Michael snatched the paper. “Which gives us—M-Y-F-O-N-E-L-O-L. Looks pretty much random to me.”
Liza frowned, took the paper back, and said, “Not necessarily.” After making two slashes with her pen, she handed the puzzle to Michael again.
“MY/FONE/LOL,” he read. “So you’re saying Ritz couldn’t spell?”
“I’m saying that people who text simplify their messages—otherwise their thumbs would fall off. ‘L-O-L’ is texting shorthand for ‘laugh out loud.’ And ‘F-O-N-E’ is quicker to type than ‘P-H-O-N-E.’ Ritz did have a picture of Sam Pang’s ‘nice face’ on her phone. The fact that the ‘LOL’ she added at the end invalidates the puzzle just sort of rubs it in.”
“A brilliant theory, ably argued,” Michael told her. “But I’m still not convinced.”
“On to Lolly’s messages.” Liza got that sheet and began. “First subgrid, eighth space, there’s a two.”
“Which turns out to be a
U
.”
“We move to the subgrid next door, seventh space, a three.”
“That’s an
R
.”
“And up and over in the same grid is a two in the sixth space—that’s an
N
.” Liza marked it down.
“Giving us U-R-N. So either it’s a big pot, or Lolly has to earn, as in make money, to pay blackmail.” Michael tried to keep his voice light, but Liza could see he was beginning to get tired of this.
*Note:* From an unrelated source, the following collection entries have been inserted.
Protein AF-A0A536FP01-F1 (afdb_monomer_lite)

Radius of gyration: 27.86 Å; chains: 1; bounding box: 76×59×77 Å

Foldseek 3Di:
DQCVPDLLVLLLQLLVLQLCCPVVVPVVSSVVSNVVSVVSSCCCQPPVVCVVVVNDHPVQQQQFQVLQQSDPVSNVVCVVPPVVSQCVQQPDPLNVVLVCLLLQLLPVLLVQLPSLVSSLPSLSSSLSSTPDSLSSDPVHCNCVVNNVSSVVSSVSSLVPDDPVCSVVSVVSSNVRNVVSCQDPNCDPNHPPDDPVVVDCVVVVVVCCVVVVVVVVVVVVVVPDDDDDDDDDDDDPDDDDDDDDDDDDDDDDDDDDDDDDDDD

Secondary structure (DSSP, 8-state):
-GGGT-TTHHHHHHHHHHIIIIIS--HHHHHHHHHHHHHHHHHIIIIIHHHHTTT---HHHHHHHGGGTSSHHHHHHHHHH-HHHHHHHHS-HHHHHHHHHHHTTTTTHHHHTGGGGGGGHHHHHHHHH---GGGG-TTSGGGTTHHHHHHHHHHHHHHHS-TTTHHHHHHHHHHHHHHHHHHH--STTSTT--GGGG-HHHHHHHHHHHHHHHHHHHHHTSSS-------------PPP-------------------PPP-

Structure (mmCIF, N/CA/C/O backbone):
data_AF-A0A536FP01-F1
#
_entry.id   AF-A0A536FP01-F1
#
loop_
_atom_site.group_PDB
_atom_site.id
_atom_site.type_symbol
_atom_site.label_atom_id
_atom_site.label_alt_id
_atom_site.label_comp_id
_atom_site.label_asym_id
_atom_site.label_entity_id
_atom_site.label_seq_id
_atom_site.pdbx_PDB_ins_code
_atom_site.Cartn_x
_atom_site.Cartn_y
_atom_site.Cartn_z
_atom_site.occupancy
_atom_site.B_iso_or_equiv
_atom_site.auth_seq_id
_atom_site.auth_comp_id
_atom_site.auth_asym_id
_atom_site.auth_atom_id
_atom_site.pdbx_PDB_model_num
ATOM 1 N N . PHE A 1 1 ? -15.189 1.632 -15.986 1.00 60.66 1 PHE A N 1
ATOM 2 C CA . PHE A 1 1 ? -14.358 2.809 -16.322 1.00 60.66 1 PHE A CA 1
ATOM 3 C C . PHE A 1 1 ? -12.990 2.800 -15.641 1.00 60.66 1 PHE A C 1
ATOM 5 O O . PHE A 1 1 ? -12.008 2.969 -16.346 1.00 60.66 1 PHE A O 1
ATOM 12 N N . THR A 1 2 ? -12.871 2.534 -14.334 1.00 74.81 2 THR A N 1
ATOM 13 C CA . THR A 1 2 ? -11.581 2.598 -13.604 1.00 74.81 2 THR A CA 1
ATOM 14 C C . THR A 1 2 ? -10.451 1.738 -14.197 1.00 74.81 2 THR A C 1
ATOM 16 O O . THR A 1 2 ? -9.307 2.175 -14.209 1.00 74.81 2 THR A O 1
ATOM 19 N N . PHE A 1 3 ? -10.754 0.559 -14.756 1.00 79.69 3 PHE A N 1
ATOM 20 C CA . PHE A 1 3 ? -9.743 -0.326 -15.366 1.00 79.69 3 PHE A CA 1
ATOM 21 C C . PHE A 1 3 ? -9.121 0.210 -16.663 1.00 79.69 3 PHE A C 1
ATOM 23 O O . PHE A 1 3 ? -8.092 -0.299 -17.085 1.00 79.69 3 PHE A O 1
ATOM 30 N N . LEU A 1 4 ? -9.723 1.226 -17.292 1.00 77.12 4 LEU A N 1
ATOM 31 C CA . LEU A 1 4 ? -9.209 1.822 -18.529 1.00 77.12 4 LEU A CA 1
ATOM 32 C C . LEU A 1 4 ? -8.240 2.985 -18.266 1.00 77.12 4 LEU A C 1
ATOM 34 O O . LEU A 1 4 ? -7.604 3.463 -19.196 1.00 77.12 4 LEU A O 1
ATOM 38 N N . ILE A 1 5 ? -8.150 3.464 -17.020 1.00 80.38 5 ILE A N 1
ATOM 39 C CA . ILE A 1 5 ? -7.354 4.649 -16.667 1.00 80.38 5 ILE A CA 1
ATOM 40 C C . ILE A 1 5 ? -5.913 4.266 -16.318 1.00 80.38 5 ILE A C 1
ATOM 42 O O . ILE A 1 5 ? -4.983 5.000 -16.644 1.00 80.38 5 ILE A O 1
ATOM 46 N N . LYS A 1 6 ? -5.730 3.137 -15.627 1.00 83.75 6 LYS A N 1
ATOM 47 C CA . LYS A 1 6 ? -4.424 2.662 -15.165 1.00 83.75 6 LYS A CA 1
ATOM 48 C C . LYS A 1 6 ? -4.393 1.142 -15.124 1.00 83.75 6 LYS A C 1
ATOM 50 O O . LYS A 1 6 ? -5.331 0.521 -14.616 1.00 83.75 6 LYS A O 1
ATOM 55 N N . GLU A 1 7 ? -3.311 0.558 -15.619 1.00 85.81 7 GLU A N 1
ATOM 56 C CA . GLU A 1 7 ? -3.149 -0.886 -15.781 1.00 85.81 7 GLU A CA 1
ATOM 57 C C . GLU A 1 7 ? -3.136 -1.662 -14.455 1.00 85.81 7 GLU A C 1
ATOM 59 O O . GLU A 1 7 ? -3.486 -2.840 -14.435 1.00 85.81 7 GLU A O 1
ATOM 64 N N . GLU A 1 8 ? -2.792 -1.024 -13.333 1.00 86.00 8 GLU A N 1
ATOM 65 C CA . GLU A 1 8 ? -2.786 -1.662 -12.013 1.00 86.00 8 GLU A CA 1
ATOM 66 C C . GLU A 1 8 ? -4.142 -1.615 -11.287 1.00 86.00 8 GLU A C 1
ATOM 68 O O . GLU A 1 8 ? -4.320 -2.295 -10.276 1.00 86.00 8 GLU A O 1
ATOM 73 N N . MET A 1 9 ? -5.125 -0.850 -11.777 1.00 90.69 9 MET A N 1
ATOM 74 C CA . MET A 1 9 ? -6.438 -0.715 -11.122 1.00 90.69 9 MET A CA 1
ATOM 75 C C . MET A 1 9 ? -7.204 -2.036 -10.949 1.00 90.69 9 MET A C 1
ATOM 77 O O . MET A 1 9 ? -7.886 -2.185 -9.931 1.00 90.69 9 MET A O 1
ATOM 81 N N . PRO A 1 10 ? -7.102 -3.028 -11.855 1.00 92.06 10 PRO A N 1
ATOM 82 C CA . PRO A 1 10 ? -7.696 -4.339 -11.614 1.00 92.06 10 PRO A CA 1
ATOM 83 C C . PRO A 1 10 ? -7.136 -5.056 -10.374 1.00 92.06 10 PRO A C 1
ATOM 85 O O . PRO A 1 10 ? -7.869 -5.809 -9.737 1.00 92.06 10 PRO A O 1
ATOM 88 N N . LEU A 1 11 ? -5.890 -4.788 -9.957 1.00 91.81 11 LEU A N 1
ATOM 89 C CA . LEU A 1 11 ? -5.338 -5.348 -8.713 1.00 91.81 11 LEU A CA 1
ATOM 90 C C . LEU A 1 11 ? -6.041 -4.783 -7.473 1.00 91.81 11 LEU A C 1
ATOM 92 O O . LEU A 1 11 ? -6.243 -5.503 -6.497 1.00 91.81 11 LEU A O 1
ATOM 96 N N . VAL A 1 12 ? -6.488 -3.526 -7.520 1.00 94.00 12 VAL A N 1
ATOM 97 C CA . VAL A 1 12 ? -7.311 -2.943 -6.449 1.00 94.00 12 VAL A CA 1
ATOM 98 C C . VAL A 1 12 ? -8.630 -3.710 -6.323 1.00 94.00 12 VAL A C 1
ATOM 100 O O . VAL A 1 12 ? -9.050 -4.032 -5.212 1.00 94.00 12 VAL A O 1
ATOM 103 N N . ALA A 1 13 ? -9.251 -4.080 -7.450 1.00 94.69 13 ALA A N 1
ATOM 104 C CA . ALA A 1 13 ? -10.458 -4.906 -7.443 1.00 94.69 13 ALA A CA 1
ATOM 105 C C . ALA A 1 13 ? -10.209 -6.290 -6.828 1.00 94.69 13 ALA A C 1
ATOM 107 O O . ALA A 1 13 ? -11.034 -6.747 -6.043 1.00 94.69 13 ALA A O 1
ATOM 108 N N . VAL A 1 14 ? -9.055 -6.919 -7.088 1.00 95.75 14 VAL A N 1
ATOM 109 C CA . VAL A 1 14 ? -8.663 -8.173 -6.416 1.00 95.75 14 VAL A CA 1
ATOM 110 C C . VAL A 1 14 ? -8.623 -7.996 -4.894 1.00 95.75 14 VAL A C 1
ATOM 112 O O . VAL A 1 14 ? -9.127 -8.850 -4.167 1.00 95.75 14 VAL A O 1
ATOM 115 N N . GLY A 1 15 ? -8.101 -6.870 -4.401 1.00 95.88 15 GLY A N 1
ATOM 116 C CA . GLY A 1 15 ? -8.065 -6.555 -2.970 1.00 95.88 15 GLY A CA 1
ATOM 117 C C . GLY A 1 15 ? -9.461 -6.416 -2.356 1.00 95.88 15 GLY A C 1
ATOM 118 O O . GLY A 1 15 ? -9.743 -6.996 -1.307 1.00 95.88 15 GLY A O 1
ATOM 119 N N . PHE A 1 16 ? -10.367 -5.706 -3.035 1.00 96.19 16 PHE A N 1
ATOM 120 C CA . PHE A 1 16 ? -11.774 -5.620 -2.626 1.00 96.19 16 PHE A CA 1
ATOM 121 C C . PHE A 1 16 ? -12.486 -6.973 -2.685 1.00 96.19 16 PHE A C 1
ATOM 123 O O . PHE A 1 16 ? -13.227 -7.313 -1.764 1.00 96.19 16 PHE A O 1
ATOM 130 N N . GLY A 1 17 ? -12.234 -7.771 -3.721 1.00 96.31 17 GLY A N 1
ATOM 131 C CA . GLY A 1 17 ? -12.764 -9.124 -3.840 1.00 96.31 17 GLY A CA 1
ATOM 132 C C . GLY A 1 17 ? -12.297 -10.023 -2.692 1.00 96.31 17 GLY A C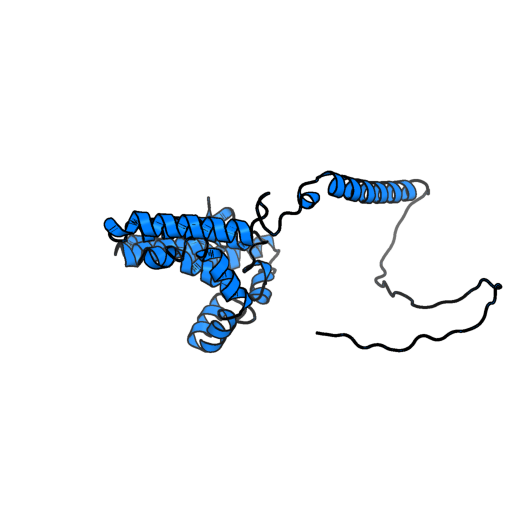 1
ATOM 133 O O . GLY A 1 17 ? -13.116 -10.723 -2.104 1.00 96.31 17 GLY A O 1
ATOM 134 N N . ALA A 1 18 ? -11.026 -9.929 -2.287 1.00 96.69 18 ALA A N 1
ATOM 135 C CA . ALA A 1 18 ? -10.490 -10.639 -1.124 1.00 96.69 18 ALA A CA 1
ATOM 136 C C . ALA A 1 18 ? -11.150 -10.192 0.192 1.00 96.69 18 ALA A C 1
ATOM 138 O O . ALA A 1 18 ? -11.489 -11.029 1.031 1.00 96.69 18 ALA A O 1
ATOM 139 N N . TYR A 1 19 ? -11.401 -8.889 0.358 1.00 96.88 19 TYR A N 1
ATOM 140 C CA . TYR A 1 19 ? -12.161 -8.369 1.497 1.00 96.88 19 TYR A CA 1
ATOM 141 C C . TYR A 1 19 ? -13.601 -8.907 1.538 1.00 96.88 19 TYR A C 1
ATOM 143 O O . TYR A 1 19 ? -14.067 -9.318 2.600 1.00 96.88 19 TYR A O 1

She hurried on. “Third subgrid, second space with a one—that’s an
A
, right?”
“Yup,” Michael said.
“And then right below it is a three in the fifth space.”
“Which is an
L
.” He craned his neck to check the letters that Liza had written down. “Aha! Maybe Ritz misspelled ‘urinal.’ ”
Liza didn’t rise to the bait, choosing to go on. “We skip the next two subgrids, apparently because it would put conflicting clues on the same line. The sixth grid has a three in the fourth space.”